Saved data entries
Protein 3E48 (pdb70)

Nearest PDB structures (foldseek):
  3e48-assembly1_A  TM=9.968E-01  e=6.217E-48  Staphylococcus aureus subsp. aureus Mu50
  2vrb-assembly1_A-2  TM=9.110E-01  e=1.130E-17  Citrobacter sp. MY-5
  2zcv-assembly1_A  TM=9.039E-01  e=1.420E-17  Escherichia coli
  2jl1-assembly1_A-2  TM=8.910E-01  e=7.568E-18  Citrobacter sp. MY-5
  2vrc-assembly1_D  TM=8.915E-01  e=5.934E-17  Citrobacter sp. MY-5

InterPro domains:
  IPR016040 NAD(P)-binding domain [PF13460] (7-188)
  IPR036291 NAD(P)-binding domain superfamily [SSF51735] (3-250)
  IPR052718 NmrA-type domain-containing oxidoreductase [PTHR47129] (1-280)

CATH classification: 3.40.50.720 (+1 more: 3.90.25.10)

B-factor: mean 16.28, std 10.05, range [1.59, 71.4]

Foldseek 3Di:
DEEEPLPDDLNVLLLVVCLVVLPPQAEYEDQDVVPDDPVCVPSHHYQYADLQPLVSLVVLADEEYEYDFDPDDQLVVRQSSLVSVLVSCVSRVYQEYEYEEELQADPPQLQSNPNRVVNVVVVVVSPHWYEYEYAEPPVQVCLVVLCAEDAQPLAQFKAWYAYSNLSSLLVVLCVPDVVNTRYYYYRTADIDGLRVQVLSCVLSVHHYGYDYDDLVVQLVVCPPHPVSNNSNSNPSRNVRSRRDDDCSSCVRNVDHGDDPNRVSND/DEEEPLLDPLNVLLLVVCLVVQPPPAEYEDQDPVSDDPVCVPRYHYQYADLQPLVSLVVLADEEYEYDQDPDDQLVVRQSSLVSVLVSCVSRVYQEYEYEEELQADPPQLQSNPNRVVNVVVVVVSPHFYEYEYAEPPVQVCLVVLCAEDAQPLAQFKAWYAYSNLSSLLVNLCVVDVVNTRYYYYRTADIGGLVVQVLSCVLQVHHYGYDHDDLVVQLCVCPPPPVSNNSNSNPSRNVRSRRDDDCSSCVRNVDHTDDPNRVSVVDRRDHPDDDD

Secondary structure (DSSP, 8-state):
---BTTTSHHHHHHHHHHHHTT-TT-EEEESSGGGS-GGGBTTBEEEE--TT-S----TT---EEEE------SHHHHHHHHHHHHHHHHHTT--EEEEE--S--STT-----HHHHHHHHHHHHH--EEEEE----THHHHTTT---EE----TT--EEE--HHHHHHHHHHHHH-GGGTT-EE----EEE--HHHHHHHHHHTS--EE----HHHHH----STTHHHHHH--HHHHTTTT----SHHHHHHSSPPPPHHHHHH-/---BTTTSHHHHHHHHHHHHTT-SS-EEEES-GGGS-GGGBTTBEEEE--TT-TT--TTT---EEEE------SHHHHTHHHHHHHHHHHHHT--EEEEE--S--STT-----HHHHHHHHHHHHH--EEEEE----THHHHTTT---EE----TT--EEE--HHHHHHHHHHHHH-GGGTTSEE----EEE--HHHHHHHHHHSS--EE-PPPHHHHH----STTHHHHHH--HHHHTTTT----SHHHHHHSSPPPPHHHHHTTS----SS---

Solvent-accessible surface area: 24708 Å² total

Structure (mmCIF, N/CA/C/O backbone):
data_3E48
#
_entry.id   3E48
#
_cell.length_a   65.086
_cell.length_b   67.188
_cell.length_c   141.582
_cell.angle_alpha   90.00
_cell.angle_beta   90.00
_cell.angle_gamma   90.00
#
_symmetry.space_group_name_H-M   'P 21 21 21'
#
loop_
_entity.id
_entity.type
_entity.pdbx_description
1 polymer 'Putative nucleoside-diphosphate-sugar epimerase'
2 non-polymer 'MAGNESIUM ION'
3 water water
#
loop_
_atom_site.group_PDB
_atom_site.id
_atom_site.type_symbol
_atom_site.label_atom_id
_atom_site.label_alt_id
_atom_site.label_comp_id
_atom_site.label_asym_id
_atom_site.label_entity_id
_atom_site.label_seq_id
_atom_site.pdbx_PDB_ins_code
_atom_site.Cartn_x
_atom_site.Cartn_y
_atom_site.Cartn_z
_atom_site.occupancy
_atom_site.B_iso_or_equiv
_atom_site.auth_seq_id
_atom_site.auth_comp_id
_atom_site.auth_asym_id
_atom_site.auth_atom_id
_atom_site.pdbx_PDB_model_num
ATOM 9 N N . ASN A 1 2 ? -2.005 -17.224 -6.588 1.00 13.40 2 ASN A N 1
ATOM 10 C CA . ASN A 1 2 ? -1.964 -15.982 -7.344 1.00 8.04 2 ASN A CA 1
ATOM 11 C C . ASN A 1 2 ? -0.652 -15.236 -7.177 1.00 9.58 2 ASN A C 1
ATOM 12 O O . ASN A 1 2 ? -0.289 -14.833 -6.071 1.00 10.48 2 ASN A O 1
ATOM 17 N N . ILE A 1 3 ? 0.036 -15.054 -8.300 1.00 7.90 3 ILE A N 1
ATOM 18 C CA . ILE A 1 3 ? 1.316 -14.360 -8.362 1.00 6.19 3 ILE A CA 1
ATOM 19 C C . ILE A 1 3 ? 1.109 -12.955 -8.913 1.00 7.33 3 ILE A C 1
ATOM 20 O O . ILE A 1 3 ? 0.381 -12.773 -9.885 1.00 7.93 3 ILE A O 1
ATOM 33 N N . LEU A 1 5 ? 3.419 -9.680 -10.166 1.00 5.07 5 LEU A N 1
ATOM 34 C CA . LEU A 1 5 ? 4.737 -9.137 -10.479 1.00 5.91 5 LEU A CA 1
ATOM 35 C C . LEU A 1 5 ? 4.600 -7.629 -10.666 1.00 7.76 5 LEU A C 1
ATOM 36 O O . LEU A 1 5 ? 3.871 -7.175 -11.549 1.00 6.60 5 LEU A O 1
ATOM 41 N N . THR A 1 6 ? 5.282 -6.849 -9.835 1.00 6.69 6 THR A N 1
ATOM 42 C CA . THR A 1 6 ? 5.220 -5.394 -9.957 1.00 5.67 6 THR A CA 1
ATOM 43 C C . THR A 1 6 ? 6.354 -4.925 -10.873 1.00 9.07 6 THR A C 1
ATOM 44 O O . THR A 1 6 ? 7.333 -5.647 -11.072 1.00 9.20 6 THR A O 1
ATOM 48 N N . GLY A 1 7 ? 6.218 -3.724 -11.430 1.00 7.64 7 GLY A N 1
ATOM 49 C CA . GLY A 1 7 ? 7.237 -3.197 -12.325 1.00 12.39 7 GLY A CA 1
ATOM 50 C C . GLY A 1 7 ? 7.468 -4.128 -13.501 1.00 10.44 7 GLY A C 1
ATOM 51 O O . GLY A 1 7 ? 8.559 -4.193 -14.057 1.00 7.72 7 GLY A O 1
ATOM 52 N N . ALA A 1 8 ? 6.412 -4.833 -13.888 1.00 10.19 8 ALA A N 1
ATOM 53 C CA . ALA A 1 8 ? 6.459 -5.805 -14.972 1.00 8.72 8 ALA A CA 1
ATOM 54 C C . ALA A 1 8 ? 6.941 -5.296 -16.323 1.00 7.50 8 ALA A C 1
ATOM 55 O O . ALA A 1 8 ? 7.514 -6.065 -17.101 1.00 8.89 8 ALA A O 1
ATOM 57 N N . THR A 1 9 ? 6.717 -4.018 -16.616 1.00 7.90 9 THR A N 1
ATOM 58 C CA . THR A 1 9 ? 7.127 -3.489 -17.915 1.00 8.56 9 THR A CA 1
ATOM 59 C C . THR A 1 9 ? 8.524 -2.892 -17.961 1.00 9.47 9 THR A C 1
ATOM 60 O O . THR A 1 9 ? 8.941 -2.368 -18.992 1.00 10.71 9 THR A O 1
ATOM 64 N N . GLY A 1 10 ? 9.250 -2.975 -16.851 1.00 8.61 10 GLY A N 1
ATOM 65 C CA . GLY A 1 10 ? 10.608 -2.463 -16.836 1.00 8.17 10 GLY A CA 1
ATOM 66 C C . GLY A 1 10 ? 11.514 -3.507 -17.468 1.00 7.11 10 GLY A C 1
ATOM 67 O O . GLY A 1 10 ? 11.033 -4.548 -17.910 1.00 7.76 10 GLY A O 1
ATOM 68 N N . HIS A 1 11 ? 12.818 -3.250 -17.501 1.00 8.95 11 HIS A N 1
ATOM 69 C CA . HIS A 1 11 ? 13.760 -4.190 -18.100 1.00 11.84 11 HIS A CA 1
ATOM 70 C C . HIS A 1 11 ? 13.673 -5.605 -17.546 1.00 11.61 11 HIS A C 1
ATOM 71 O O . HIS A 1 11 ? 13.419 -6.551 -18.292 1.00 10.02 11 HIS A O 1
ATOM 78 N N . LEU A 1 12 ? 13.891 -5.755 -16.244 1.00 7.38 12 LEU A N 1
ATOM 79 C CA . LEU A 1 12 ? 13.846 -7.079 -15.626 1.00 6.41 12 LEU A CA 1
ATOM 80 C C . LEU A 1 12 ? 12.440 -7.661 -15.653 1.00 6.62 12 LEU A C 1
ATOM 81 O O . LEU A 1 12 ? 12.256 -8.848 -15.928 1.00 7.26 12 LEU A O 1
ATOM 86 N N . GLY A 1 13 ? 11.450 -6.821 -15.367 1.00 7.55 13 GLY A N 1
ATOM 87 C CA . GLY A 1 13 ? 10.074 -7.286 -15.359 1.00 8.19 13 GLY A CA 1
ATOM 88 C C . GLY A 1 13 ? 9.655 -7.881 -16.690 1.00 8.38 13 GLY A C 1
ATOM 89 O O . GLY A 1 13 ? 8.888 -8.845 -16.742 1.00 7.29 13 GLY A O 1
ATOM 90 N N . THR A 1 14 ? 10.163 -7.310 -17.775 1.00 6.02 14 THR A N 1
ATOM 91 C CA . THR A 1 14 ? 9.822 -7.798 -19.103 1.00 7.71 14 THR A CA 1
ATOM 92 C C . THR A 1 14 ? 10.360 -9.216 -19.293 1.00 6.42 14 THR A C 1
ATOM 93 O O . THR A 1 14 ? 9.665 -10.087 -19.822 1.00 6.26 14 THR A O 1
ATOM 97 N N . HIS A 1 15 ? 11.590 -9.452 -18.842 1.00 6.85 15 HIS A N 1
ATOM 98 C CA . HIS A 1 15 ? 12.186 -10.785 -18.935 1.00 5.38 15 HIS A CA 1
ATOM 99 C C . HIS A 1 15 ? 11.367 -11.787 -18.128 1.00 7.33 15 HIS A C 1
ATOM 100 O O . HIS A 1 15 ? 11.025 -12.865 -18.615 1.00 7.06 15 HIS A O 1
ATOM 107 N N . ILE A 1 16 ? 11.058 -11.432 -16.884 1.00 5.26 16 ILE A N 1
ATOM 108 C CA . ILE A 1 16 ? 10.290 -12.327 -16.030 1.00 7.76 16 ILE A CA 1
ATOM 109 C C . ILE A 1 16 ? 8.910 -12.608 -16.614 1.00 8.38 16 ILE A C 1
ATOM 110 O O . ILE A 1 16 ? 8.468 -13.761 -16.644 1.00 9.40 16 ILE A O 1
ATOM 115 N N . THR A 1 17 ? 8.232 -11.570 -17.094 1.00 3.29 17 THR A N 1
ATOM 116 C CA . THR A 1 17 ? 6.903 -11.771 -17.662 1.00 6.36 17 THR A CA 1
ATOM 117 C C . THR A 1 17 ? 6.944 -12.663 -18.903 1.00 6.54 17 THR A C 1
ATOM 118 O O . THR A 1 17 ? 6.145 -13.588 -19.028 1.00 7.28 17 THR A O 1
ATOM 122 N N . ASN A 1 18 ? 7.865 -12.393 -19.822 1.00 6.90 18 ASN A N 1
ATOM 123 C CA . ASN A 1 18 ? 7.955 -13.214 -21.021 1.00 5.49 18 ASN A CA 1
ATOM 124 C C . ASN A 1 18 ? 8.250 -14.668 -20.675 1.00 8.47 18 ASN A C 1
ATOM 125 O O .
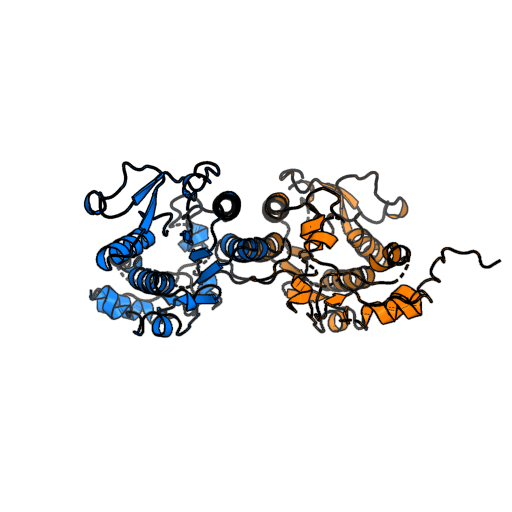 ASN A 1 18 ? 7.697 -15.579 -21.289 1.00 8.69 18 ASN A O 1
ATOM 130 N N . GLN A 1 19 ? 9.105 -14.895 -19.684 1.00 6.64 19 GLN A N 1
ATOM 131 C CA . GLN A 1 19 ? 9.427 -16.263 -19.292 1.00 6.31 19 GLN A CA 1
ATOM 132 C C . GLN A 1 19 ? 8.226 -16.955 -18.631 1.00 10.47 19 GLN A C 1
ATOM 133 O O . GLN A 1 19 ? 7.998 -18.145 -18.848 1.00 10.35 19 GLN A O 1
ATOM 139 N N . ALA A 1 20 ? 7.452 -16.204 -17.847 1.00 7.45 20 ALA A N 1
ATOM 140 C CA . ALA A 1 20 ? 6.275 -16.750 -17.174 1.00 7.82 20 ALA A CA 1
ATOM 141 C C . ALA A 1 20 ? 5.223 -17.144 -18.206 1.00 9.09 20 ALA A C 1
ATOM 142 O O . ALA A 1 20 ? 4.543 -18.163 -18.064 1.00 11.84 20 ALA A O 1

Exercise objective
Would you show every line in the data above that contains the string "polymer"?

Solution to this task
1 polymer 'Putative nucleoside-diphosphate-sugar epimerase'
2 non-polymer 'MAGNESIUM ION'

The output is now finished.